Pfizer Inc. (NYSE: PFE) will present the latest results from its leading genitourinary (GU) portfolio at the American Society of Clinical Oncology Genitourinary (ASCO GU) Cancers Symposium taking place February 13-15 in San Francisco, California. Data from more than 20 company-sponsored, investigator-sponsored, and collaborative research abstracts, including five oral presentations, highlight advancements in developing new standards of care within prostate and bladder cancer across the company’s core scientific modalities, including small molecules and antibody-drug conjugates.

“Our long-standing commitment to the genitourinary cancer community has been foundational in our mission to transform the treatment landscapes for patients with bladder and prostate cancers,” said Karin Tollefson, Chief Oncology Medical Officer, Pfizer. “Our strong presence at this year’s ASCO GU highlights the longer-term impacts of our approved leading medicines for patients in their respective indications.

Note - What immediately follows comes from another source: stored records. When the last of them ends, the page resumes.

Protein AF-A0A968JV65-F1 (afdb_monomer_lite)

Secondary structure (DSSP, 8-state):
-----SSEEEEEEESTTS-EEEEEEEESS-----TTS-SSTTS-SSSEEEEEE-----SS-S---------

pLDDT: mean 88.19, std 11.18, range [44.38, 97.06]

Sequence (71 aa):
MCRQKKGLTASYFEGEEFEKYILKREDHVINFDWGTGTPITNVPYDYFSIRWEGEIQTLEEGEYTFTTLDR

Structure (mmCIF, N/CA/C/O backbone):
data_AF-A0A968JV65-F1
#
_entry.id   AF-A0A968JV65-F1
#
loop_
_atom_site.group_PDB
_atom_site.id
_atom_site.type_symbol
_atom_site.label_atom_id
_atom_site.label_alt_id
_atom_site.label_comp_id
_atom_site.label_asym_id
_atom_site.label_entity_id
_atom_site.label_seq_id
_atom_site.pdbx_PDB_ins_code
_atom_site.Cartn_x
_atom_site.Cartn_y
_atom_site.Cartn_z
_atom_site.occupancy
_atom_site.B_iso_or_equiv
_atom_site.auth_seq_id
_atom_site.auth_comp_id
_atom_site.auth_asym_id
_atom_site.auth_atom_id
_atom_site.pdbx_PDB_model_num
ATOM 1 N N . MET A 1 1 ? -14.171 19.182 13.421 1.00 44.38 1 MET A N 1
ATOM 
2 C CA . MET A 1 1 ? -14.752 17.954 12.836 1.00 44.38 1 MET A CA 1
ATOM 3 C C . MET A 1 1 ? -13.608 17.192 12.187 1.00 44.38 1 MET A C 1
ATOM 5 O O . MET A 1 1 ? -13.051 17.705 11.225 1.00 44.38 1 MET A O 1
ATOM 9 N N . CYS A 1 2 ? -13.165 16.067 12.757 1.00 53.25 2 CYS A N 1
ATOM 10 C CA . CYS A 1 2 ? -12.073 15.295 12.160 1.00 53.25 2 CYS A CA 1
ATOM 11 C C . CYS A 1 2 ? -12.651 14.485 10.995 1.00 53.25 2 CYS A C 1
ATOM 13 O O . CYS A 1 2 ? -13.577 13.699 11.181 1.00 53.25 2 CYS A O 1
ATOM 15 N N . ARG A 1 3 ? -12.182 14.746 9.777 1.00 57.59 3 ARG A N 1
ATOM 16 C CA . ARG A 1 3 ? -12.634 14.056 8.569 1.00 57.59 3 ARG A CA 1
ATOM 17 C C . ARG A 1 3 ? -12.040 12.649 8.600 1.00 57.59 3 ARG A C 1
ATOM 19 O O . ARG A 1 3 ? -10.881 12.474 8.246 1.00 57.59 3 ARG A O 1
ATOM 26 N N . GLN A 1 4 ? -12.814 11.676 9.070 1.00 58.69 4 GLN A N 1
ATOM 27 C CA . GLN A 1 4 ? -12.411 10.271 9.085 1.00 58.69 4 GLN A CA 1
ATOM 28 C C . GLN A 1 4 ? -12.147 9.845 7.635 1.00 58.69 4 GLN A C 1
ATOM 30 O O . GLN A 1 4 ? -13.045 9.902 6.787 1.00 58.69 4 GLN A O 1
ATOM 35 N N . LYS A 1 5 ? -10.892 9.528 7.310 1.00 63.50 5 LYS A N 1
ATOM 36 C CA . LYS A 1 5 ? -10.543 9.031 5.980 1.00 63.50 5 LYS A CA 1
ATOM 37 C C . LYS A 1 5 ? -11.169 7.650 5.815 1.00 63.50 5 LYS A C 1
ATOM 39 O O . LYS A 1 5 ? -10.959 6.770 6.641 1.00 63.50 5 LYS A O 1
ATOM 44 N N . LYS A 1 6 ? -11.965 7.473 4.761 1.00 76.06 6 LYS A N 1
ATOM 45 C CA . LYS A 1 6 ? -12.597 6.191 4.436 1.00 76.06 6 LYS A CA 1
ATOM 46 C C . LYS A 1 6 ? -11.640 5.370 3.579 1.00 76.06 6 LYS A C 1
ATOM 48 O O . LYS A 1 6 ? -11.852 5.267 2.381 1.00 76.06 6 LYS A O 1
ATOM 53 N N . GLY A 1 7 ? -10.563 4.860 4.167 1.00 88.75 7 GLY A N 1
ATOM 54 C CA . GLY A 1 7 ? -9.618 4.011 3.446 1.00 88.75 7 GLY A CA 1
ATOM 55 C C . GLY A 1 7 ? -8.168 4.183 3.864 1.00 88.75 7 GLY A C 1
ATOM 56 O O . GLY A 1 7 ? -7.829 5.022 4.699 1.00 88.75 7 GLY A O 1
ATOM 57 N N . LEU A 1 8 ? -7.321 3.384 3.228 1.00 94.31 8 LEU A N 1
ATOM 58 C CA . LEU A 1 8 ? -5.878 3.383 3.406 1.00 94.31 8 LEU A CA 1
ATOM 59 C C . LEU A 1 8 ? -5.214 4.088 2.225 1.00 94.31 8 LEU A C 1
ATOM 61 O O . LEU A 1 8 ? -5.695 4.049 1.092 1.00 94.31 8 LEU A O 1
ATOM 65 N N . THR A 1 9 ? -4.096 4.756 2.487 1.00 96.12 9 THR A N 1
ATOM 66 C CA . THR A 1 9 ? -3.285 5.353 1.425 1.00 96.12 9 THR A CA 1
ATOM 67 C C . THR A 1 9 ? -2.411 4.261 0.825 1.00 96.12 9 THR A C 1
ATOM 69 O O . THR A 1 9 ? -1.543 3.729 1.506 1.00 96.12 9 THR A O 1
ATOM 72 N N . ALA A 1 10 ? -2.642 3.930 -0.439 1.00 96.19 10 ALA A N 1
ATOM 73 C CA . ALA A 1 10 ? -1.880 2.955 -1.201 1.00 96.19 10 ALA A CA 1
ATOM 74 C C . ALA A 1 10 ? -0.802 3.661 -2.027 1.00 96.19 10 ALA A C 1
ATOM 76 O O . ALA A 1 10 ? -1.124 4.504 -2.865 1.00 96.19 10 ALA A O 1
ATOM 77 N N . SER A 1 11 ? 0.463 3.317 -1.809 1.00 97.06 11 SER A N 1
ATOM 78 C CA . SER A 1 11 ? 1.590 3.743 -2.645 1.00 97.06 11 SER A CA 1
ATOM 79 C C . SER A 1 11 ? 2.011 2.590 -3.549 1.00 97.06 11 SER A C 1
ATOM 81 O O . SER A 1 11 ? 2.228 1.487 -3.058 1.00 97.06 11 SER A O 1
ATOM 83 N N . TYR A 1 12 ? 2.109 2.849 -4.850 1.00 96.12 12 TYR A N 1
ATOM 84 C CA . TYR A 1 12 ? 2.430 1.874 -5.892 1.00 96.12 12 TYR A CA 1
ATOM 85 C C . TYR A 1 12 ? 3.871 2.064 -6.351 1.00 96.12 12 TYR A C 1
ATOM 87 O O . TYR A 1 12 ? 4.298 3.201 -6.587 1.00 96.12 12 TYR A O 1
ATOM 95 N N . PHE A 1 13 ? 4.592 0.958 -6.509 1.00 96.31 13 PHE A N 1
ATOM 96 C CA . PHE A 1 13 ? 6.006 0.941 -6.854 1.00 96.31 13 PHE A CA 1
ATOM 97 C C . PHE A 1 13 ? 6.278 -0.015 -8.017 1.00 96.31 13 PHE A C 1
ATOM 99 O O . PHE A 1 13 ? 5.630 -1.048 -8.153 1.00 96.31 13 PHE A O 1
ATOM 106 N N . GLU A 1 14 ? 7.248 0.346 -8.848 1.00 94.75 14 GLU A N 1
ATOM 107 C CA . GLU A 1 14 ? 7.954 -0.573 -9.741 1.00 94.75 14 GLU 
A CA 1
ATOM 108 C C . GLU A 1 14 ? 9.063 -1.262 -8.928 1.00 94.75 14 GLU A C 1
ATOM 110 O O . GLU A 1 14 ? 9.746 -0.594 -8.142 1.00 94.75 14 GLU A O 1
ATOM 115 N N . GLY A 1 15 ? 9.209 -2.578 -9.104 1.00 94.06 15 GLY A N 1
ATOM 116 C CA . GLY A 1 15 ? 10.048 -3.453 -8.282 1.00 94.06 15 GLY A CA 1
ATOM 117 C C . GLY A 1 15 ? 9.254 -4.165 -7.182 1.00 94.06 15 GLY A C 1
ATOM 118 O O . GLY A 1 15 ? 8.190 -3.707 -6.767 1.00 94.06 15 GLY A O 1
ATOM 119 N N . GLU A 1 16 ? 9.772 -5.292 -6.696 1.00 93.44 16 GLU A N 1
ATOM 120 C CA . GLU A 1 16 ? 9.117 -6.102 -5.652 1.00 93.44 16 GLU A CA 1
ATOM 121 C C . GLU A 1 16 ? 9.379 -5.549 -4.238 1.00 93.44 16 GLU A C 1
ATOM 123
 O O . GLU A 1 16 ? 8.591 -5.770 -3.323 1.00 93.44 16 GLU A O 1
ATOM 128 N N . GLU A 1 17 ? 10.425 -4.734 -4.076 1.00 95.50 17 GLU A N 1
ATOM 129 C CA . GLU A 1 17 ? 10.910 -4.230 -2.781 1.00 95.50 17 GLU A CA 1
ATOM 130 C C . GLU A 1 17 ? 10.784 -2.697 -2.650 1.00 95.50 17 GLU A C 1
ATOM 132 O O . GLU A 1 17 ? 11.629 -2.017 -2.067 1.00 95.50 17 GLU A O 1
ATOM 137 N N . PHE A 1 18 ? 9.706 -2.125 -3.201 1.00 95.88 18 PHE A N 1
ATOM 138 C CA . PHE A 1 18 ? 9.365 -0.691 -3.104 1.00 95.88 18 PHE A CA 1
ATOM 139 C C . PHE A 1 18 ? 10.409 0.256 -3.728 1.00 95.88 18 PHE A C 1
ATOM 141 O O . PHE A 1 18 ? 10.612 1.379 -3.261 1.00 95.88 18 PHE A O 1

We are also looking forward to sharing updates from our rapidly growing pipeline of novel targets and combination approaches, which have the potential to help address the diverse needs of patients across various stages of disease.”

Pfizer’s GU portfolio includes seven approved medicines across bladder, prostate, and kidney cancers, as well as a growing late-stage pipeline of scientific modalities and combination approaches. Key Pfizer presentations at ASCO GU include the detailed overall survival (OS) results from the Phase 3 TALAPRO-2 trial with TALZENNA^® (talazoparib) plus XTANDI^® (enzalutamide) in patients with metastatic castration-resistant prostate cancer (mCRPC), which will be featured in ASCO GU’s official Press Program. In addition, updated analysis from the Phase 3 global EV-302 study of PADCEV^® (enfortumab vedotin-ejfv) in combination with pembrolizumab in locally advanced or metastatic urothelial cancer (la/mUC) will be presented, highlighting the long-term efficacy benefits of the combination.

From the pipeline, the first randomized progression-free survival (PFS) data from the ongoing Phase 1 dose-escalation study for mevrometostat plus XTANDI reinforce the potential of this investigational combination for patients with mCRPC. Additional pipeline presentations include updated data and real-world evidence for different types of bladder cancer, supporting the development of two potential transformative treatments, disitamab vedotin, an investigational antibody-drug conjugate (ADC), and sasanlimab, an investigational subcutaneous PD-1 blocker.